EXERCISE INSTRUCTIONS: Set down exactly the lines below between the line holding "ATOM 205 C C" and the line holding "ATOM 220 C C", inclusive; no other line belongs in the answer.

Source records:
*** Begin section ***

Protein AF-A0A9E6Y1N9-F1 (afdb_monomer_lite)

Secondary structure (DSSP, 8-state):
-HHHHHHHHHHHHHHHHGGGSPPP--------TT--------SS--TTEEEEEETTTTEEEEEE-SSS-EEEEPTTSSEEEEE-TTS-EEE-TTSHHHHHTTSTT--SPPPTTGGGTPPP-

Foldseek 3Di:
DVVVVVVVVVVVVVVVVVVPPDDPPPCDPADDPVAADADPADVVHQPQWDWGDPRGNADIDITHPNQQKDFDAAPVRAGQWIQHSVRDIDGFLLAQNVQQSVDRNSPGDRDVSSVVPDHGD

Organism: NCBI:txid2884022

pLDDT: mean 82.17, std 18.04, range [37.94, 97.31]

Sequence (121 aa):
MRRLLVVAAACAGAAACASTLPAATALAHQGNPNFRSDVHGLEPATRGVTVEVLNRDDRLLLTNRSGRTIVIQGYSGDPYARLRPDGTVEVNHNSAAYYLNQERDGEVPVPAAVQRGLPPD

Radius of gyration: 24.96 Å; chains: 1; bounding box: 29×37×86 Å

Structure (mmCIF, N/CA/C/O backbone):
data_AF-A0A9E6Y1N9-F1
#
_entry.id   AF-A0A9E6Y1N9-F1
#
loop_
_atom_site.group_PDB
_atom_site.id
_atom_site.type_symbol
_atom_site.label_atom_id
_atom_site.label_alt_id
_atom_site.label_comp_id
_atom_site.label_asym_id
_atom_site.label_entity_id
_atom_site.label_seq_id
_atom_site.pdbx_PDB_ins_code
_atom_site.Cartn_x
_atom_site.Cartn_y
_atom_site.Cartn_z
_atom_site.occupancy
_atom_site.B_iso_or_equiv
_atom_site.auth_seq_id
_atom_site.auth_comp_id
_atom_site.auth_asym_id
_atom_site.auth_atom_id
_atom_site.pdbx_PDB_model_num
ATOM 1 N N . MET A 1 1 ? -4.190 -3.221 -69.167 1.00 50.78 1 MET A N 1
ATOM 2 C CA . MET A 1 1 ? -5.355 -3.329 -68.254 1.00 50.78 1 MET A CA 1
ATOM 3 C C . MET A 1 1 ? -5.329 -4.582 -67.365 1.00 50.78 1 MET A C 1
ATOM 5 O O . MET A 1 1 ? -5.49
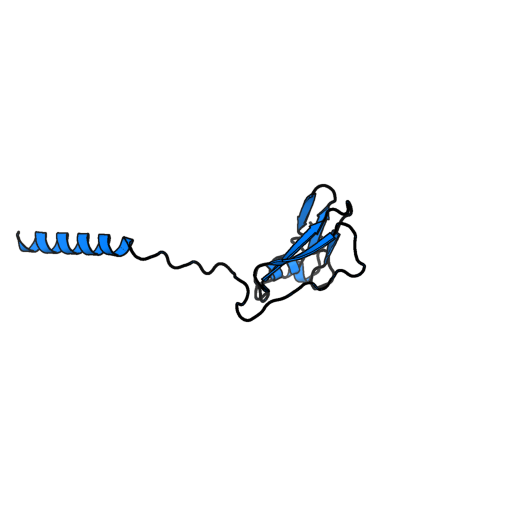7 -4.434 -66.167 1.00 50.78 1 MET A O 1
ATOM 9 N N . ARG A 1 2 ? -5.014 -5.791 -67.868 1.00 44.34 2 ARG A N 1
ATOM 10 C CA . ARG A 1 2 ? -4.931 -7.028 -67.041 1.00 44.34 2 ARG A CA 1
ATOM 11 C C . ARG A 1 2 ? -3.836 -7.042 -65.955 1.00 44.34 2 ARG A C 1
ATOM 13 O O . ARG A 1 2 ? -4.020 -7.686 -64.936 1.00 44.34 2 ARG A O 1
ATOM 20 N N . ARG A 1 3 ? -2.726 -6.314 -66.138 1.00 37.94 3 ARG A N 1
ATOM 21 C CA . ARG A 1 3 ? -1.627 -6.225 -65.148 1.00 37.94 3 ARG A CA 1
ATOM 22 C C . ARG A 1 3 ? -1.943 -5.332 -63.938 1.00 37.94 3 ARG A C 1
ATOM 24 O O . ARG A 1 3 ? -1.420 -5.580 -62.864 1.00 37.94 3 ARG A O 1
ATOM 31 N N . LEU A 1 4 ? -2.819 -4.337 -64.102 1.00 38.84 4 LEU A N 1
ATOM 32 C CA . LEU A 1 4 ? -3.226 -3.420 -63.024 1.00 38.84 4 LEU A CA 1
ATOM 33 C C . LEU A 1 4 ? -4.232 -4.074 -62.061 1.00 38.84 4 LEU A C 1
ATOM 35 O O . LEU A 1 4 ? -4.195 -3.813 -60.865 1.00 38.84 4 LEU A O 1
ATOM 39 N N . LEU A 1 5 ? -5.069 -4.985 -62.567 1.00 39.94 5 LEU A N 1
ATOM 40 C CA . LEU A 1 5 ? -6.037 -5.741 -61.762 1.00 39.94 5 LEU A CA 1
ATOM 41 C C . LEU A 1 5 ? -5.374 -6.768 -60.825 1.00 39.94 5 LEU A C 1
ATOM 43 O O . LEU A 1 5 ? -5.878 -7.008 -59.733 1.00 39.94 5 LEU A O 1
ATOM 47 N N . VAL A 1 6 ? -4.224 -7.334 -61.211 1.00 47.06 6 VAL A N 1
ATOM 48 C CA . VAL A 1 6 ? -3.489 -8.311 -60.382 1.00 47.06 6 VAL A CA 1
ATOM 49 C C . VAL A 1 6 ? -2.808 -7.644 -59.180 1.00 47.06 6 VAL A C 1
ATOM 51 O O . VAL A 1 6 ? -2.768 -8.226 -58.101 1.00 47.06 6 VAL A O 1
ATOM 54 N N . VAL A 1 7 ? -2.333 -6.402 -59.328 1.00 48.56 7 VAL A N 1
ATOM 55 C CA . VAL A 1 7 ? -1.684 -5.657 -58.232 1.00 48.56 7 VAL A CA 1
ATOM 56 C C . VAL A 1 7 ? -2.704 -5.238 -57.167 1.00 48.56 7 VAL A C 1
ATOM 58 O O . VAL A 1 7 ? -2.440 -5.383 -55.977 1.00 48.56 7 VAL A O 1
ATOM 61 N N . ALA A 1 8 ? -3.903 -4.806 -57.573 1.00 45.22 8 ALA A N 1
ATOM 62 C CA . ALA A 1 8 ? -4.960 -4.414 -56.638 1.00 45.22 8 ALA A CA 1
ATOM 63 C C . ALA A 1 8 ? -5.492 -5.596 -55.801 1.00 45.22 8 ALA A C 1
ATOM 65 O O . ALA A 1 8 ? -5.731 -5.449 -54.603 1.00 45.22 8 ALA A O 1
ATOM 66 N N . ALA A 1 9 ? -5.620 -6.784 -56.405 1.00 49.06 9 ALA A N 1
ATOM 67 C CA . ALA A 1 9 ? -6.053 -7.991 -55.699 1.00 49.06 9 ALA A CA 1
ATOM 68 C C . ALA A 1 9 ? -5.001 -8.504 -54.694 1.00 49.06 9 ALA A C 1
ATOM 70 O O . ALA A 1 9 ? -5.359 -8.993 -53.623 1.00 49.06 9 ALA A O 1
ATOM 71 N N . ALA A 1 10 ? -3.707 -8.341 -54.996 1.00 49.06 10 ALA A N 1
ATOM 72 C CA . ALA A 1 10 ? -2.621 -8.723 -54.092 1.00 49.06 10 ALA A CA 1
ATOM 73 C C . ALA A 1 10 ? -2.537 -7.814 -52.848 1.00 49.06 10 ALA A C 1
ATOM 75 O O . ALA A 1 10 ? -2.293 -8.302 -51.745 1.00 49.06 10 ALA A O 1
ATOM 76 N N . CYS A 1 11 ? -2.808 -6.512 -52.993 1.00 46.97 11 CYS A N 1
ATOM 77 C CA . CYS A 1 11 ? -2.838 -5.577 -51.863 1.00 46.97 11 CYS A CA 1
ATOM 78 C C . CYS A 1 11 ? -4.050 -5.798 -50.939 1.00 46.97 11 CYS A C 1
ATOM 80 O O . CYS A 1 11 ? -3.915 -5.689 -49.721 1.00 46.97 11 CYS A O 1
ATOM 82 N N . ALA A 1 12 ? -5.213 -6.160 -51.494 1.00 49.81 12 ALA A N 1
ATOM 83 C CA . ALA A 1 12 ? -6.411 -6.456 -50.704 1.00 49.81 12 ALA A CA 1
ATOM 84 C C . ALA A 1 12 ? -6.284 -7.766 -49.899 1.00 49.81 12 ALA A C 1
ATOM 86 O O . ALA A 1 12 ? -6.717 -7.826 -48.750 1.00 49.81 12 ALA A O 1
ATOM 87 N N . GLY A 1 13 ? -5.633 -8.793 -50.463 1.00 48.09 13 GLY A N 1
ATOM 88 C CA . GLY A 1 13 ? -5.347 -10.045 -49.751 1.00 48.09 13 GLY A CA 1
ATOM 89 C C . GLY A 1 13 ? -4.347 -9.873 -48.602 1.00 48.09 13 GLY A C 1
ATOM 90 O O . GLY A 1 13 ? -4.540 -10.433 -47.526 1.00 48.09 13 GLY A O 1
ATOM 91 N N . ALA A 1 14 ? -3.314 -9.044 -48.788 1.00 52.22 14 ALA A N 1
ATOM 92 C CA . ALA A 1 14 ? -2.321 -8.769 -47.747 1.00 52.22 14 ALA A CA 1
ATOM 93 C C . ALA A 1 14 ? -2.907 -7.995 -46.549 1.00 52.22 14 ALA A C 1
ATOM 95 O O . ALA A 1 14 ? -2.543 -8.269 -45.407 1.00 52.22 14 ALA A O 1
ATOM 96 N N . ALA A 1 15 ? -3.850 -7.077 -46.791 1.00 51.34 15 ALA A N 1
ATOM 97 C CA . ALA A 1 15 ? -4.523 -6.328 -45.728 1.00 51.34 15 ALA A CA 1
ATOM 98 C C . ALA A 1 15 ? -5.502 -7.196 -44.910 1.00 51.34 15 ALA A C 1
ATOM 100 O O . ALA A 1 15 ? -5.607 -7.016 -43.700 1.00 51.34 15 ALA A O 1
ATOM 101 N N . ALA A 1 16 ? -6.172 -8.168 -45.541 1.00 51.38 16 ALA A N 1
ATOM 102 C CA . ALA A 1 16 ? -7.108 -9.074 -44.865 1.00 51.38 16 ALA A CA 1
ATOM 103 C C . ALA A 1 16 ? -6.414 -10.175 -44.033 
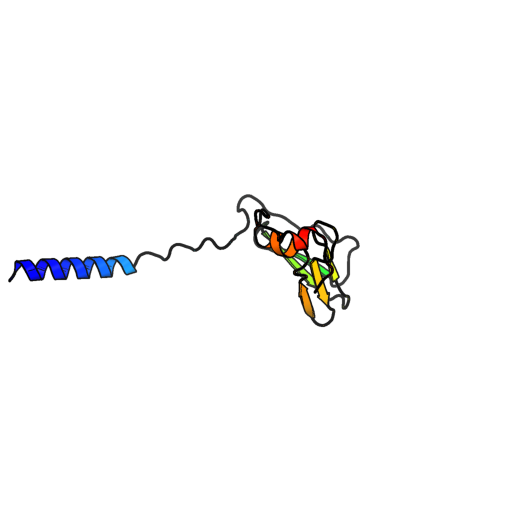1.00 51.38 16 ALA A C 1
ATOM 105 O O . ALA A 1 16 ? -6.970 -10.643 -43.042 1.00 51.38 16 ALA A O 1
ATOM 106 N N . CYS A 1 17 ? -5.185 -10.570 -44.387 1.00 51.06 17 CYS A N 1
ATOM 107 C CA . CYS A 1 17 ? -4.397 -11.524 -43.594 1.00 51.06 17 CYS A CA 1
ATOM 108 C C . CYS A 1 17 ? -3.743 -10.894 -42.349 1.00 51.06 17 CYS A C 1
ATOM 110 O O . CYS A 1 17 ? -3.371 -11.613 -41.425 1.00 51.06 17 CYS A O 1
ATOM 112 N N . ALA A 1 18 ? -3.603 -9.565 -42.294 1.00 53.00 18 ALA A N 1
ATOM 113 C CA . ALA A 1 18 ? -3.006 -8.875 -41.148 1.00 53.00 18 ALA A CA 1
ATOM 114 C C . ALA A 1 18 ? -3.953 -8.782 -39.933 1.00 53.00 18 ALA A C 1
ATOM 116 O O . ALA A 1 18 ? -3.492 -8.614 -38.806 1.00 53.00 18 ALA A O 1
ATOM 117 N N . SER A 1 19 ? -5.269 -8.924 -40.133 1.00 56.72 19 SER A N 1
ATOM 118 C CA . SER A 1 19 ? -6.281 -8.797 -39.072 1.00 56.72 19 SER A CA 1
ATOM 119 C C . SER A 1 19 ? -6.505 -10.059 -38.231 1.00 56.72 19 SER A C 1
ATOM 121 O O . SER A 1 19 ? -7.284 -10.015 -37.284 1.00 56.72 19 SER A O 1
ATOM 123 N N . THR A 1 20 ? -5.850 -11.181 -38.547 1.00 58.91 20 THR A N 1
ATOM 124 C CA . THR A 1 20 ? -5.955 -12.430 -37.765 1.00 58.91 20 THR A CA 1
ATOM 125 C C . THR A 1 20 ? -4.768 -12.662 -36.836 1.00 58.91 20 THR A C 1
ATOM 127 O O . THR A 1 20 ? -4.666 -13.734 -36.240 1.00 58.91 20 THR A O 1
ATOM 130 N N . LEU A 1 21 ? -3.850 -11.697 -36.715 1.00 62.56 21 LEU A N 1
ATOM 131 C CA . LEU A 1 21 ? -2.808 -11.785 -35.702 1.00 62.56 21 LEU A CA 1
ATOM 132 C C . LEU A 1 21 ? -3.482 -11.724 -34.323 1.00 62.56 21 LEU A C 1
ATOM 134 O O . LEU A 1 21 ? -4.239 -10.781 -34.072 1.00 62.56 21 LEU A O 1
ATOM 138 N N . PRO A 1 22 ? -3.250 -12.707 -33.432 1.00 64.50 22 PRO A N 1
ATOM 139 C CA . PRO A 1 22 ? -3.704 -12.582 -32.059 1.00 64.50 22 PRO A CA 1
ATOM 140 C C . PRO A 1 22 ? -3.118 -11.287 -31.500 1.00 64.50 22 PRO A C 1
ATOM 142 O O . PRO A 1 22 ? -1.924 -11.023 -31.664 1.00 64.50 22 PRO A O 1
ATOM 145 N N . ALA A 1 23 ? -3.968 -10.459 -30.890 1.00 66.88 23 ALA A N 1
ATOM 146 C CA . ALA A 1 23 ? -3.503 -9.267 -30.202 1.00 66.88 23 ALA A CA 1
ATOM 147 C C . ALA A 1 23 ? -2.388 -9.693 -29.242 1.00 66.88 23 ALA A C 1
ATOM 149 O O . ALA A 1 23 ? -2.577 -10.626 -28.455 1.00 66.88 23 ALA A O 1
ATOM 150 N N . ALA A 1 24 ? -1.220 -9.056 -29.350 1.00 66.75 24 ALA A N 1
ATOM 151 C CA . ALA A 1 24 ? -0.140 -9.298 -28.410 1.00 66.75 24 ALA A CA 1
ATOM 152 C C . ALA A 1 24 ? -0.710 -9.125 -27.001 1.00 66.75 24 ALA A C 1
ATOM 154 O O . ALA A 1 24 ? -1.377 -8.126 -26.716 1.00 66.75 24 ALA A O 1
ATOM 155 N N . THR A 1 25 ? -0.501 -10.119 -26.139 1.00 63.19 25 THR A N 1
ATOM 156 C CA . THR A 1 25 ? -0.896 -10.016 -24.738 1.00 63.19 25 THR A CA 1
ATOM 157 C C . THR A 1 25 ? -0.209 -8.788 -24.166 1.00 63.19 25 THR A C 1
ATOM 159 O O . THR A 1 25 ? 1.021 -8.755 -24.087 1.00 63.19 25 THR A O 1
ATOM 162 N N . ALA A 1 26 ? -0.987 -7.770 -23.800 1.00 60.53 26 ALA A N 1
ATOM 163 C CA . ALA A 1 26 ? -0.453 -6.665 -23.030 1.00 60.53 26 ALA A CA 1
ATOM 164 C C . ALA A 1 26 ? 0.143 -7.261 -21.752 1.00 60.53 26 ALA A C 1
ATOM 166 O O . ALA A 1 26 ? -0.552 -7.962 -21.011 1.00 60.53 26 ALA A O 1
ATOM 167 N N . LEU A 1 27 ? 1.433 -7.023 -21.519 1.00 59.41 27 LEU A N 1
ATOM 168 C CA . LEU A 1 27 ? 2.047 -7.309 -20.232 1.00 59.41 27 LEU A CA 1
ATOM 169 C C . LEU A 1 27 ? 1.454 -6.306 -19.240 1.00 59.41 27 LEU A C 1
ATOM 171 O O . LEU A 1 27 ? 1.984 -5.218 -19.043 1.00 59.41 27 LEU A O 1
ATOM 175 N N . ALA A 1 28 ? 0.295 -6.634 -18.669 1.00 61.88 28 ALA A N 1
ATOM 176 C CA . ALA A 1 28 ? -0.122 -5.995 -17.434 1.00 61.88 28 ALA A CA 1
ATOM 177 C C . ALA A 1 28 ? 0.956 -6.306 -16.388 1.00 61.88 28 ALA A C 1
ATOM 179 O O . ALA A 1 28 ? 1.496 -7.413 -16.394 1.00 61.88 28 ALA A O 1
ATOM 180 N N . HIS A 1 29 ? 1.287 -5.357 -15.510 1.00 67.50 29 HIS A N 1
ATOM 181 C CA . HIS A 1 29 ? 2.172 -5.653 -14.385 1.00 67.50 29 HIS A CA 1
ATOM 182 C C . HIS A 1 29 ? 1.603 -6.867 -13.626 1.00 67.50 29 HIS A C 1
ATOM 184 O O . HIS A 1 29 ? 0.443 -6.873 -13.208 1.00 67.50 29 HIS A O 1
ATOM 190 N N . GLN A 1 30 ? 2.389 -7.938 -13.571 1.00 76.06 30 GLN A N 1
ATOM 191 C CA . GLN A 1 30 ? 2.082 -9.199 -12.903 1.00 76.06 30 GLN A CA 1
ATOM 192 C C . GLN A 1 30 ? 3.256 -9.492 -11.973 1.00 76.06 30 GLN A C 1
ATOM 194 O O . GLN A 1 30 ? 4.400 -9.191 -12.318 1.00 76.06 30 GLN A O 1
ATOM 199 N N . GLY A 1 31 ? 2.985 -10.102 -10.820 1.00 86.00 31 GLY A N 1
ATOM 200 C CA . GLY A 1 31 ? 4.053 -10.541 -9.929 1.00 86.00 31 GLY A CA 1
ATOM 201 C C . GLY A 1 31 ? 4.979 -11.566 -10.576 1.00 86.00 31 GLY A C 1
ATOM 202 O O . GLY A 1 31 ? 4.636 -12.235 -11.559 1.00 86.00 31 GLY A O 1
ATOM 203 N N . ASN A 1 32 ? 6.171 -11.704 -10.010 1.00 88.75 32 ASN A N 1
ATOM 204 C CA . ASN A 1 32 ? 7.202 -12.579 -10.532 1.00 88.75 32 ASN A CA 1
ATOM 205 C C . ASN A 1 32 ? 6.766 -14.051 -10.403 1.00 88.75 32 ASN A C 1
ATOM 207 O O . ASN A 1 32 ? 6.492 -14.525 -9.299 1.00 88.75 32 ASN A O 1
ATOM 211 N N . PRO A 1 33 ? 6.735 -14.831 -11.499 1.00 89.81 33 PRO A N 1
ATOM 212 C CA . PRO A 1 33 ? 6.264 -16.212 -11.460 1.00 89.81 33 PRO A CA 1
ATOM 213 C C . PRO A 1 33 ? 7.162 -17.169 -10.663 1.00 89.81 33 PRO A C 1
ATOM 215 O O . PRO A 1 33 ? 6.728 -18.278 -10.347 1.00 89.81 33 PRO A O 1
ATOM 218 N N . ASN A 1 34 ? 8.385 -16.758 -10.330 1.00 94.62 34 ASN A N 1
ATOM 219 C CA . ASN A 1 34 ? 9.333 -17.559 -9.560 1.00 94.62 34 ASN A CA 1
ATOM 220 C C . ASN A 1 34 ? 9.245 -17.311 -8.051 1.00 94.62 34 ASN A C 1
ATOM 222 O O . ASN A 1 34 ? 9.815 -18.079 -7.280 1.00 94.62 34 ASN A O 1
ATOM 226 N N . PHE A 1 35 ? 8.537 -16.262 -7.627 1.00 93.62 35 PHE A N 1
ATOM 227 C CA . PHE A 1 35 ? 8.389 -15.909 -6.221 1.00 93.62 35 PHE A CA 1
ATOM 228 C C . PHE A 1 35 ? 6.926 -15.976 -5.792 1.00 93.62 35 PHE A C 1
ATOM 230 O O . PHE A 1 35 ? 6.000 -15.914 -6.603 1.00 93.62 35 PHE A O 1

*** End section ***

TASK ANSWER:
ATOM 205 C C . ASN A 1 32 ? 6.766 -14.051 -10.403 1.00 88.75 32 ASN A C 1
ATOM 207 O O . ASN A 1 32 ? 6.492 -14.525 -9.299 1.00 88.75 32 ASN A O 1
ATOM 211 N N . PRO A 1 33 ? 6.735 -14.831 -11.499 1.00 89.81 33 PRO A N 1
ATOM 212 C CA . PRO A 1 33 ? 6.264 -16.212 -11.460 1.00 89.81 33 PRO A CA 1
ATOM 213 C C . PRO A 1 33 ? 7.162 -17.169 -10.663 1.00 89.81 33 PRO A C 1
ATOM 215 O O . PRO A 1 33 ? 6.728 -18.278 -10.347 1.00 89.81 33 PRO A O 1
ATOM 218 N N . ASN A 1 34 ? 8.385 -16.758 -10.330 1.00 94.62 34 ASN A N 1
ATOM 219 C CA . ASN A 1 34 ? 9.333 -17.559 -9.560 1.00 94.62 34 ASN A CA 1
ATOM 220 C C . ASN A 1 34 ? 9.245 -17.311 -8.051 1.00 94.62 34 ASN A C 1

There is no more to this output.